If a line below falls between the line with "ATOM 10 C CA" and the line with "ATOM 61 O O", or is one of those two, output it exactly; output nothing else and no pictures.

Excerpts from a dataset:
......
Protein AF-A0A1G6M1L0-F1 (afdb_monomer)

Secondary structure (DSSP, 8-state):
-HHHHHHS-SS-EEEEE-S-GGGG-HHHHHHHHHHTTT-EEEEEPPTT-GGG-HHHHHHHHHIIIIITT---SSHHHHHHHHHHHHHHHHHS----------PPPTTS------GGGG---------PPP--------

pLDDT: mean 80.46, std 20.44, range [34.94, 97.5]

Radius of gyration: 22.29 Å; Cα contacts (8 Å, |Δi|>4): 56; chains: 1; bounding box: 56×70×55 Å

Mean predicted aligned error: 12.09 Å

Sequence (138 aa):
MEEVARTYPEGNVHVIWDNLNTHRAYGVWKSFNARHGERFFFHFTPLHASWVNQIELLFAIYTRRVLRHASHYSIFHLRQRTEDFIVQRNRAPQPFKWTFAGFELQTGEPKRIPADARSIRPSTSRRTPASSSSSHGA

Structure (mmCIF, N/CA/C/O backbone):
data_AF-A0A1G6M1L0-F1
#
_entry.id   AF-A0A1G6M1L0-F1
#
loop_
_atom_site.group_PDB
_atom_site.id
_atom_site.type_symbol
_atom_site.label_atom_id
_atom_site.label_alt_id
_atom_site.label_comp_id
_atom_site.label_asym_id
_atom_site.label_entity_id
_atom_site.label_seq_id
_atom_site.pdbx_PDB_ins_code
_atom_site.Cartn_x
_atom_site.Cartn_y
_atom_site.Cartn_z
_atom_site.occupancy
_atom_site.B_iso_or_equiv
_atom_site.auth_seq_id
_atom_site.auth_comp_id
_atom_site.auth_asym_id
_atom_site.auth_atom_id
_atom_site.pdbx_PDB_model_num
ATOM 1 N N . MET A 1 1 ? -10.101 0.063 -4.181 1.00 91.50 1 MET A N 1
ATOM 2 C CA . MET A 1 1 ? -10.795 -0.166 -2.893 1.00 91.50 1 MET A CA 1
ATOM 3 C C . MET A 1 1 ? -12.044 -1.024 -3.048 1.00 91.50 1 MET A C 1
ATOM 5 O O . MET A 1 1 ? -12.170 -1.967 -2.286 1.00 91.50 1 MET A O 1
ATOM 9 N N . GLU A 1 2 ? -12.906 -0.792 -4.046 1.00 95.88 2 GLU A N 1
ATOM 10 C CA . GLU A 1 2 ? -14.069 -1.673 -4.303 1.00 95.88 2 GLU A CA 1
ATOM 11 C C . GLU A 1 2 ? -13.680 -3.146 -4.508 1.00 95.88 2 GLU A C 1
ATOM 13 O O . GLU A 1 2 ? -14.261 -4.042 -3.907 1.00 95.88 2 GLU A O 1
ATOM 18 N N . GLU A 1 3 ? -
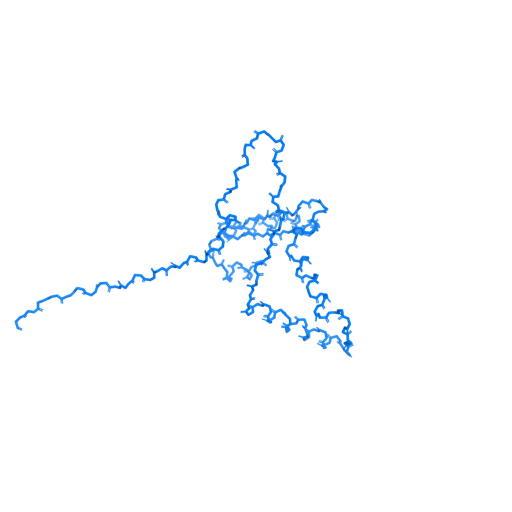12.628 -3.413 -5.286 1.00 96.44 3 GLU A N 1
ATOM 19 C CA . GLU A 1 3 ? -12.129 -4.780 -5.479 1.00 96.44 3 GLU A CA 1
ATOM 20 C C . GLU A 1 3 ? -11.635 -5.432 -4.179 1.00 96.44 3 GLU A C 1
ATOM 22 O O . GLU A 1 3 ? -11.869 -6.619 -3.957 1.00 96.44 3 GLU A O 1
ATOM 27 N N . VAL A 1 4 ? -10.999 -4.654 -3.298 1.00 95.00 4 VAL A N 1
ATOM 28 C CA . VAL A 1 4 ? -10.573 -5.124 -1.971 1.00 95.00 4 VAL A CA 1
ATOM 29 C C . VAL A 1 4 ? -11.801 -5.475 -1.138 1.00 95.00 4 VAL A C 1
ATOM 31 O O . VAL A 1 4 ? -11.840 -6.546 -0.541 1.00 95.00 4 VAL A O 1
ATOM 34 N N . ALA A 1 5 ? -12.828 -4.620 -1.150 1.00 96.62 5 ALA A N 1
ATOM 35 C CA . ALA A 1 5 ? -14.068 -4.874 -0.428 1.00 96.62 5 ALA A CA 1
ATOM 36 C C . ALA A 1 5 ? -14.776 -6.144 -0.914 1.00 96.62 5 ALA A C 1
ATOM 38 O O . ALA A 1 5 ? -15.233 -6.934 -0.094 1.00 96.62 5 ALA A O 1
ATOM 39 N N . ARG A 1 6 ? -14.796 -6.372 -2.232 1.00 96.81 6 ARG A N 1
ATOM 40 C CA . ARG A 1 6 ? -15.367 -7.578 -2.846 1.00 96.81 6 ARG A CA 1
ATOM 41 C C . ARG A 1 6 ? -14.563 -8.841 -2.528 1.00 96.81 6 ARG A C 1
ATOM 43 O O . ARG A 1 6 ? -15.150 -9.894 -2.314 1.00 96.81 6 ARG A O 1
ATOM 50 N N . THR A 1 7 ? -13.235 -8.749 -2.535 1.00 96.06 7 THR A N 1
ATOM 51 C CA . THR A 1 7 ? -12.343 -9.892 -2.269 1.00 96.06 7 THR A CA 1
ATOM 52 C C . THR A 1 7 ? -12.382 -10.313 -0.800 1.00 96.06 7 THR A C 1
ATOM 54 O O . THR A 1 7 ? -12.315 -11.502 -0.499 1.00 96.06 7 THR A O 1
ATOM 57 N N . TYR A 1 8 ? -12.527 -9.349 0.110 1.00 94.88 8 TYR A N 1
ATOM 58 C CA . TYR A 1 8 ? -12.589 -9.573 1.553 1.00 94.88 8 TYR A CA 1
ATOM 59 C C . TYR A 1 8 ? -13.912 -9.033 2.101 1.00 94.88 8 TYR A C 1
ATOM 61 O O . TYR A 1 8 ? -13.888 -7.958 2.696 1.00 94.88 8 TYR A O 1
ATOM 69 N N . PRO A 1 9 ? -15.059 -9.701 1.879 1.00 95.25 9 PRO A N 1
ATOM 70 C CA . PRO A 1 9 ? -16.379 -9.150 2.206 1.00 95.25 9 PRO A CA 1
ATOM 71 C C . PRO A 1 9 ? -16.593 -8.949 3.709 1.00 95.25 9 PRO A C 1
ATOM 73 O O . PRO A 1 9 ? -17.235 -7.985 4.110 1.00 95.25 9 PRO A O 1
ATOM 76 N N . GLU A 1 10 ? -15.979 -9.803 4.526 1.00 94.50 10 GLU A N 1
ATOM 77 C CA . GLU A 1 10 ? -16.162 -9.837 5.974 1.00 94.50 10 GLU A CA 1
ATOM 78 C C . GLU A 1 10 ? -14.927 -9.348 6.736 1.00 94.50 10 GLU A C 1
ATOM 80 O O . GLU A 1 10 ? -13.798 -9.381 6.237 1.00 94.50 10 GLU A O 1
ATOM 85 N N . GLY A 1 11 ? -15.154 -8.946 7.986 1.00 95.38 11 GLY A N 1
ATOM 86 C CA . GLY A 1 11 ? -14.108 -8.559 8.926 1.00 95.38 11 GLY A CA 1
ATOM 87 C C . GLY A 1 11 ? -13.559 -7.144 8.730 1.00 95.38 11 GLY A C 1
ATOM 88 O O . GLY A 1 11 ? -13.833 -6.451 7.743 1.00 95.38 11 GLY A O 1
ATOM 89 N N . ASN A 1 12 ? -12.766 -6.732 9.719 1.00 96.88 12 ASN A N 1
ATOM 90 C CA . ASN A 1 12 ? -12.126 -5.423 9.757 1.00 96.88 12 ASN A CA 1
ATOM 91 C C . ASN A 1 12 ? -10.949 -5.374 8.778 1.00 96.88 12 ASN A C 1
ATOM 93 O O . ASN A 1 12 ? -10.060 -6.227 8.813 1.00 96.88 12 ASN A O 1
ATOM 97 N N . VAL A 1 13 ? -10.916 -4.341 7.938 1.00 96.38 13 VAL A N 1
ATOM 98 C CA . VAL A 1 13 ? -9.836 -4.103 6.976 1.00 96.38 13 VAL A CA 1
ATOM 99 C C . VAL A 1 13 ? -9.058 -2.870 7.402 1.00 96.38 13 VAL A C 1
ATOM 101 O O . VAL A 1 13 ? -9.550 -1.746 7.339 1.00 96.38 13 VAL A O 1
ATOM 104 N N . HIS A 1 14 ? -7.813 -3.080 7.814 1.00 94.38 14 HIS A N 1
......
### Written solution
ATOM 10 C CA . GLU A 1 2 ? -14.069 -1.673 -4.303 1.00 95.88 2 GLU A CA 1
ATOM 11 C C . GLU A 1 2 ? -13.680 -3.146 -4.508 1.00 95.88 2 GLU A C 1
ATOM 13 O O . GLU A 1 2 ? -14.261 -4.042 -3.907 1.00 95.88 2 GLU A O 1
ATOM 18 N N . GLU A 1 3 ? -
12.628 -3.413 -5.286 1.00 96.44 3 GLU A N 1
ATOM 19 C CA . GLU A 1 3 ? -12.129 -4.780 -5.479 1.00 96.44 3 GLU A CA 1
ATOM 20 C C . GLU A 1 3 ? -11.635 -5.432 -4.179 1.00 96.44 3 GLU A C 1
ATOM 22 O O . GLU A 1 3 ? -11.869 -6.619 -3.957 1.00 96.44 3 GLU A O 1
ATOM 27 N N . VAL A 1 4 ? -10.999 -4.654 -3.298 1.00 95.00 4 VAL A N 1
ATOM 28 C CA . VAL A 1 4 ? -10.573 -5.124 -1.971 1.00 95.00 4 VAL A CA 1
ATOM 29 C C . VAL A 1 4 ? -11.801 -5.475 -1.138 1.00 95.00 4 VAL A C 1
ATOM 31 O O . VAL A 1 4 ? -11.840 -6.546 -0.541 1.00 95.00 4 VAL A O 1
ATOM 34 N N . ALA A 1 5 ? -12.828 -4.620 -1.150 1.00 96.62 5 ALA A N 1
ATOM 35 C CA . ALA A 1 5 ? -14.068 -4.874 -0.428 1.00 96.62 5 ALA A CA 1
ATOM 36 C C . ALA A 1 5 ? -14.776 -6.144 -0.914 1.00 96.62 5 ALA A C 1
ATOM 38 O O . ALA A 1 5 ? -15.233 -6.934 -0.094 1.00 96.62 5 ALA A O 1
ATOM 39 N N . ARG A 1 6 ? -14.796 -6.372 -2.232 1.00 96.81 6 ARG A N 1
ATOM 40 C CA . ARG A 1 6 ? -15.367 -7.578 -2.846 1.00 96.81 6 ARG A CA 1
ATOM 41 C C . ARG A 1 6 ? -14.563 -8.841 -2.528 1.00 96.81 6 ARG A C 1
ATOM 43 O O . ARG A 1 6 ? -15.150 -9.894 -2.314 1.00 96.81 6 ARG A O 1
ATOM 50 N N . THR A 1 7 ? -13.235 -8.749 -2.535 1.00 96.06 7 THR A N 1
ATOM 51 C CA . THR A 1 7 ? -12.343 -9.892 -2.269 1.00 96.06 7 THR A CA 1
ATOM 52 C C . THR A 1 7 ? -12.382 -10.313 -0.800 1.00 96.06 7 THR A C 1
ATOM 54 O O . THR A 1 7 ? -12.315 -11.502 -0.499 1.00 96.06 7 THR A O 1
ATOM 57 N N . TYR A 1 8 ? -12.527 -9.349 0.110 1.00 94.88 8 TYR A N 1
ATOM 58 C CA . TYR A 1 8 ? -12.589 -9.573 1.553 1.00 94.88 8 TYR A CA 1
ATOM 59 C C . TYR A 1 8 ? -13.912 -9.033 2.101 1.00 94.88 8 TYR A C 1
ATOM 61 O O . TYR A 1 8 ? -13.888 -7.958 2.696 1.00 94.88 8 TYR A O 1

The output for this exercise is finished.